Here, the ALJ made inconsistent findings regarding Plaintiff's concentration. In some instances, the ALJ noted that it was affected by her severe impairments. See Tr. 836 (“As explained at length above, the evidence shows that [Plaintiff's] symptoms can affect her mood, concentration”), 835 (“consultative examinations established that [Plaintiff's] symptoms affected her concentration”) 832 (“her concentration is poor”), 833 (“Dr. Dhit noted some deficits in memory and concentration.”). While in other portions of the narrative, the ALJ noted her concentration was intact.
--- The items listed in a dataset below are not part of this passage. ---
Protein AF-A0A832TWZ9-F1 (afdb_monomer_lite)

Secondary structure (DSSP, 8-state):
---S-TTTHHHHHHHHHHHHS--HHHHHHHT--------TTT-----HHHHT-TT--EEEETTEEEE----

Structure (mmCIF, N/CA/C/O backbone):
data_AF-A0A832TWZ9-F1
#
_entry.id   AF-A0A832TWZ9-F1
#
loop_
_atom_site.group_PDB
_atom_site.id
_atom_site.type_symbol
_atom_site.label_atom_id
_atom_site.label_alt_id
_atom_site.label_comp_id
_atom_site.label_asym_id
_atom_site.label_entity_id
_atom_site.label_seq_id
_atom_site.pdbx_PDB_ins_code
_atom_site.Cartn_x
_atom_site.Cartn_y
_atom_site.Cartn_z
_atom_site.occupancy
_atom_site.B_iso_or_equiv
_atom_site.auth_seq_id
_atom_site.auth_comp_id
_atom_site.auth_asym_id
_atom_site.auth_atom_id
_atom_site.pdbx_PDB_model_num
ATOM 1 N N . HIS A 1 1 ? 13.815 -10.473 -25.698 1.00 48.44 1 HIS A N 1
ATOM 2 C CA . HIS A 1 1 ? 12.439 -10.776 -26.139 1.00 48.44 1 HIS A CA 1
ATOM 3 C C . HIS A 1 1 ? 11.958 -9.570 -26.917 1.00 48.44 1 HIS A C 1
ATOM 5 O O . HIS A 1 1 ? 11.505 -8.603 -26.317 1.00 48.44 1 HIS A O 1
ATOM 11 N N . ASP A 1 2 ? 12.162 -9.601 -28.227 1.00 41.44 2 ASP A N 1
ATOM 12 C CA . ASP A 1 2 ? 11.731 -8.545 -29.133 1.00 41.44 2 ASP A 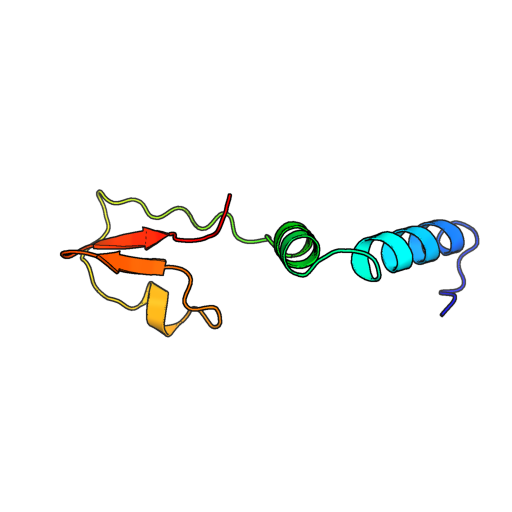CA 1
ATOM 13 C C . ASP A 1 2 ? 10.294 -8.859 -29.565 1.00 41.44 2 ASP A C 1
ATOM 15 O O . ASP A 1 2 ? 10.009 -9.980 -29.990 1.00 41.44 2 ASP A O 1
ATOM 19 N N . LYS A 1 3 ? 9.354 -7.939 -29.337 1.00 55.41 3 LYS A N 1
ATOM 20 C CA . LYS A 1 3 ? 7.981 -8.089 -29.835 1.00 55.41 3 LYS A CA 1
ATOM 21 C C . LYS A 1 3 ? 7.920 -7.310 -31.146 1.00 55.41 3 LYS A C 1
ATOM 23 O O . LYS A 1 3 ? 7.849 -6.088 -31.108 1.00 55.41 3 LYS A O 1
ATOM 28 N N . GLY A 1 4 ? 8.005 -8.030 -32.267 1.00 49.06 4 GLY A N 1
ATOM 29 C CA . GLY A 1 4 ? 8.123 -7.496 -33.628 1.00 49.06 4 GLY A CA 1
ATOM 30 C C . GLY A 1 4 ? 7.004 -6.534 -34.036 1.00 49.06 4 GLY A C 1
ATOM 31 O O . GLY A 1 4 ? 5.976 -6.939 -34.572 1.00 49.06 4 GLY A O 1
ATOM 32 N N . HIS A 1 5 ? 7.241 -5.252 -33.784 1.00 57.94 5 HIS A N 1
ATOM 33 C CA . HIS A 1 5 ? 6.587 -4.093 -34.382 1.00 57.94 5 HIS A CA 1
ATOM 34 C C . HIS A 1 5 ? 7.644 -2.981 -34.371 1.00 57.94 5 HIS A C 1
ATOM 36 O O . HIS A 1 5 ? 8.173 -2.681 -33.300 1.00 57.94 5 HIS A O 1
ATOM 42 N N . ASP A 1 6 ? 7.960 -2.368 -35.515 1.00 52.06 6 ASP A N 1
ATOM 43 C CA . ASP A 1 6 ? 9.094 -1.426 -35.654 1.00 52.06 6 ASP A CA 1
ATOM 44 C C . ASP A 1 6 ? 9.076 -0.256 -34.646 1.00 52.06 6 ASP A C 1
ATOM 46 O O . ASP A 1 6 ? 10.120 0.245 -34.238 1.00 52.06 6 ASP A O 1
ATOM 50 N N . LEU A 1 7 ? 7.891 0.143 -34.170 1.00 55.25 7 LEU A N 1
ATOM 51 C CA . LEU A 1 7 ? 7.693 1.193 -33.158 1.00 55.25 7 LEU A CA 1
ATOM 52 C C . LEU A 1 7 ? 7.664 0.680 -31.702 1.00 55.25 7 LEU A C 1
ATOM 54 O O . LEU A 1 7 ? 7.726 1.472 -30.764 1.00 55.25 7 LEU A O 1
ATOM 58 N N . ALA A 1 8 ? 7.560 -0.634 -31.488 1.00 57.53 8 ALA A N 1
ATOM 59 C CA . ALA A 1 8 ? 7.397 -1.256 -30.172 1.00 57.53 8 ALA A CA 1
ATOM 60 C C . ALA A 1 8 ? 8.702 -1.829 -29.588 1.00 57.53 8 ALA A C 1
ATOM 62 O O . ALA A 1 8 ? 8.766 -2.064 -28.379 1.00 57.53 8 ALA A O 1
ATOM 63 N N . GLY A 1 9 ? 9.750 -2.014 -30.403 1.00 60.47 9 GLY A N 1
ATOM 64 C CA . GLY A 1 9 ? 11.042 -2.568 -29.968 1.00 60.47 9 GLY A CA 1
ATOM 65 C C . GLY A 1 9 ? 11.732 -1.724 -28.888 1.00 60.47 9 GLY A C 1
ATOM 66 O O . GLY A 1 9 ? 12.063 -2.227 -27.811 1.00 60.47 9 GLY A O 1
ATOM 67 N N . PHE A 1 10 ? 11.851 -0.406 -29.104 1.00 65.94 10 PHE A N 1
ATOM 68 C CA . PHE A 1 10 ? 12.412 0.519 -28.107 1.00 65.94 10 PHE A CA 1
ATOM 69 C C . PHE A 1 10 ? 11.557 0.595 -26.839 1.00 65.94 10 PHE A C 1
ATOM 71 O O . PHE A 1 10 ? 12.088 0.542 -25.731 1.00 65.94 10 PHE A O 1
ATOM 78 N N . GLY A 1 11 ? 10.229 0.649 -26.978 1.00 66.69 11 GLY A N 1
ATOM 79 C CA . GLY A 1 11 ? 9.313 0.647 -25.834 1.00 66.69 11 GLY A CA 1
ATOM 80 C C . GLY A 1 11 ? 9.416 -0.634 -24.998 1.00 66.69 11 GLY A C 1
ATOM 81 O O . GLY A 1 11 ? 9.402 -0.580 -23.768 1.00 66.69 11 GLY A O 1
ATOM 82 N N . GLY A 1 12 ? 9.593 -1.786 -25.650 1.00 66.75 12 GLY A N 1
ATOM 83 C CA . GLY A 1 12 ? 9.822 -3.074 -24.998 1.00 66.75 12 GLY A CA 1
ATOM 84 C C . GLY A 1 12 ? 11.160 -3.143 -24.259 1.00 66.75 12 GLY A C 1
ATOM 85 O O . GLY A 1 12 ? 11.214 -3.668 -23.144 1.00 66.75 12 GLY A O 1
ATOM 86 N N . ALA A 1 13 ? 12.225 -2.577 -24.833 1.00 70.69 13 ALA A N 1
ATOM 87 C CA . ALA A 1 13 ? 13.527 -2.466 -24.177 1.00 70.69 13 ALA A CA 1
ATOM 88 C C . ALA A 1 13 ? 13.476 -1.523 -22.962 1.00 70.69 13 ALA A C 1
ATOM 90 O O . ALA A 1 13 ? 13.914 -1.903 -21.877 1.00 70.69 13 ALA A O 1
ATOM 91 N N . ILE A 1 14 ? 12.859 -0.343 -23.103 1.00 73.94 14 ILE A N 1
ATOM 92 C CA . ILE A 1 14 ? 12.676 0.630 -22.014 1.00 73.94 14 ILE A CA 1
ATOM 93 C C . ILE A 1 14 ? 11.847 0.023 -20.882 1.00 73.94 14 ILE A C 1
ATOM 95 O O . ILE A 1 14 ? 12.221 0.143 -19.720 1.00 73.94 14 ILE A O 1
ATOM 99 N N . LYS A 1 15 ? 10.750 -0.678 -21.195 1.00 70.56 15 LYS A N 1
ATOM 100 C CA . LYS A 1 15 ? 9.909 -1.322 -20.179 1.00 70.56 15 LYS A CA 1
ATOM 101 C C . LYS A 1 15 ? 10.639 -2.459 -19.462 1.00 70.56 15 LYS A C 1
ATOM 103 O O . LYS A 1 15 ? 10.513 -2.580 -18.246 1.00 70.56 15 LYS A O 1
ATOM 108 N N . ASN A 1 16 ? 11.430 -3.257 -20.179 1.00 67.25 16 ASN A N 1
ATOM 109 C CA . ASN A 1 16 ? 12.260 -4.288 -19.555 1.00 67.25 16 ASN A CA 1
ATOM 110 C C . ASN A 1 16 ? 13.362 -3.692 -18.677 1.00 67.25 16 ASN A C 1
ATOM 112 O O . ASN A 1 16 ? 13.594 -4.212 -17.594 1.00 67.25 16 ASN A O 1
ATOM 116 N N . LEU A 1 17 ? 13.997 -2.593 -19.084 1.00 69.69 17 LEU A N 1
ATOM 117 C CA . LEU A 1 17 ? 14.971 -1.897 -18.243 1.00 69.69 17 LEU A CA 1
ATOM 118 C C . LEU A 1 17 ? 14.293 -1.293 -17.001 1.00 69.69 17 LEU A C 1
ATOM 120 O O . LEU A 1 17 ? 14.757 -1.481 -15.880 1.00 69.69 17 LEU A O 1
ATOM 124 N N . ALA A 1 18 ? 13.147 -0.632 -17.185 1.00 69.81 18 ALA A N 1
ATOM 125 C CA . ALA A 1 18 ? 12.398 0.027 -16.119 1.00 69.81 18 ALA A CA 1
ATOM 126 C C . ALA A 1 18 ? 11.825 -0.949 -15.077 1.00 69.81 18 ALA A C 1
ATOM 128 O O . ALA A 1 18 ? 11.808 -0.618 -13.893 1.00 69.81 18 ALA A O 1
ATOM 129 N N . MET A 1 19 ? 11.354 -2.131 -15.491 1.00 75.50 19 MET A N 1
ATOM 130 C CA . MET A 1 19 ? 10.844 -3.165 -14.575 1.00 75.50 19 MET A CA 1
ATOM 131 C C . MET A 1 19 ? 11.937 -4.141 -14.112 1.00 75.50 19 MET A C 1
ATOM 133 O O . MET A 1 19 ? 11.845 -4.703 -13.026 1.00 75.50 19 MET A O 1
ATOM 137 N N . GLY A 1 20 ? 12.972 -4.373 -14.920 1.00 72.69 20 GLY A N 1
ATOM 138 C CA . GLY A 1 20 ? 14.067 -5.300 -14.622 1.00 72.69 20 GLY A CA 1
ATOM 139 C C . GLY A 1 20 ? 15.100 -4.729 -13.652 1.00 72.69 20 GLY A C 1
ATOM 140 O O . GLY A 1 20 ? 15.612 -5.471 -12.817 1.00 72.69 20 GLY A O 1
ATOM 141 N N . CYS A 1 21 ? 15.354 -3.418 -13.706 1.00 73.75 21 CYS A N 1
ATOM 142 C CA . CYS A 1 21 ? 16.318 -2.723 -12.843 1.00 73.75 21 CYS A CA 1
ATOM 143 C C . CYS A 1 21 ? 15.664 -1.924 -11.704 1.00 73.75 21 CYS A C 1
ATOM 145 O O . CYS A 1 21 ? 16.346 -1.171 -11.010 1.00 73.75 21 CYS A O 1
ATOM 147 N N . SER A 1 22 ? 14.353 -2.055 -11.493 1.00 73.19 22 SER A N 1
ATOM 148 C CA . SER A 1 22 ? 13.679 -1.424 -10.360 1.00 73.19 22 SER A CA 1
A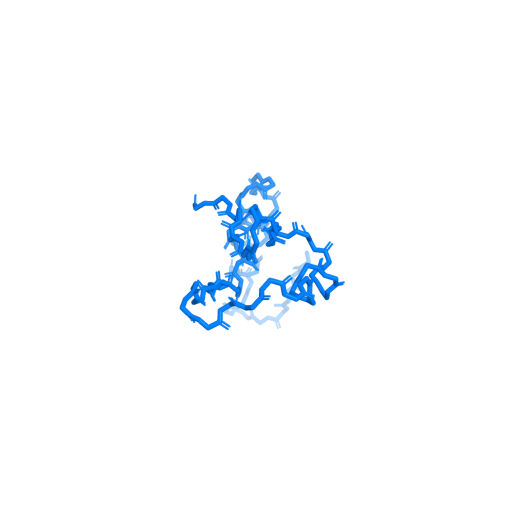TOM 149 C C . SER A 1 22 ? 13.863 -2.243 -9.079 1.00 73.19 22 SER A C 1
ATOM 151 O O . SER A 1 22 ? 13.771 -3.474 -9.070 1.00 73.19 22 SER A O 1
ATOM 153 N N . SER A 1 23 ? 14.112 -1.543 -7.967 1.00 76.94 23 SER A N 1
ATOM 154 C CA . SER A 1 23 ? 14.096 -2.143 -6.629 1.00 76.94 23 SER A CA 1
ATOM 155 C C . SER A 1 23 ? 12.708 -2.706 -6.314 1.00 76.94 23 SER A C 1
ATOM 157 O O . SER A 1 23 ? 11.724 -2.344 -6.960 1.00 76.94 23 SER A O 1
ATOM 159 N N . GLN A 1 24 ? 12.592 -3.552 -5.288 1.00 69.81 24 GLN A N 1
ATOM 160 C CA . GLN A 1 24 ? 11.292 -4.071 -4.844 1.00 69.81 24 GLN A CA 1
ATOM 161 C C . GLN A 1 24 ? 10.272 -2.938 -4.608 1.00 69.81 24 GLN A C 1
ATOM 163 O O . GLN A 1 24 ? 9.139 -3.021 -5.075 1.00 69.81 24 GLN A O 1
ATOM 168 N N . ALA A 1 25 ? 10.708 -1.827 -4.004 1.00 70.81 25 ALA A N 1
ATOM 169 C CA . ALA A 1 25 ? 9.893 -0.623 -3.835 1.00 70.81 25 ALA A CA 1
ATOM 170 C C . ALA A 1 25 ? 9.534 0.063 -5.171 1.00 70.81 25 ALA A C 1
ATOM 172 O O . ALA A 1 25 ? 8.428 0.572 -5.338 1.00 70.81 25 ALA A O 1
ATOM 173 N N . GLY A 1 26 ? 10.448 0.082 -6.147 1.00 72.38 26 GLY A N 1
ATOM 174 C CA . GLY A 1 26 ? 10.183 0.598 -7.494 1.00 72.38 26 GLY A CA 1
ATOM 175 C C . GLY A 1 26 ? 9.159 -0.242 -8.264 1.00 72.38 26 GLY A C 1
ATOM 176 O O . GLY A 1 26 ? 8.251 0.323 -8.869 1.00 72.38 26 GLY A O 1
ATOM 177 N N . LYS A 1 27 ? 9.249 -1.575 -8.177 1.00 72.56 27 LYS A N 1
ATOM 178 C CA . LYS A 1 27 ? 8.253 -2.507 -8.735 1.00 72.56 27 LYS A CA 1
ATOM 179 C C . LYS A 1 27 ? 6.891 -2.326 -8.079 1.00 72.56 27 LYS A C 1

See Tr. 833 (“Her attention, concentration . . . have been intact.”), 834 (“An ability to drive generally demonstrates, among other things, the ability to maintain attention, concentration, and persistence[.]”). SSA regulations require the ALJ to “explain how any material inconsistencies or ambiguities in the evidence in the case record were considered and resolved.” SSR 96-8p, 1996 WL 374184, at *7 (July 2, 1996); see Mallett v. Berryhill, No. D-18-0241, 2019 WL 2932776, at *4 (E.D. N.C. June 17, 2019) (citation omitted) (“An ALJ's opinion that is internally inconsistent frustrates meaningful review and requires remand.”).
At bottom, Defendant asks the Court to “re-think what the Court already thought through, - rightly or wrongly,” an improper basis for reconsideration. Crocetti, 2018 WL 3973074, at *1. Defendant's position fails to demonstrate that “there has been a clear error of law or a manifest injustice.” Robinson, 599 F.3d at 407.
For the foregoing reasons, Defendant's Motion to Alter/Amend Judgment, ECF 18-1, is DENIED. Despite the informal nature of this letter, it should be flagged as a Memorandum Opinion and docketed as an Order.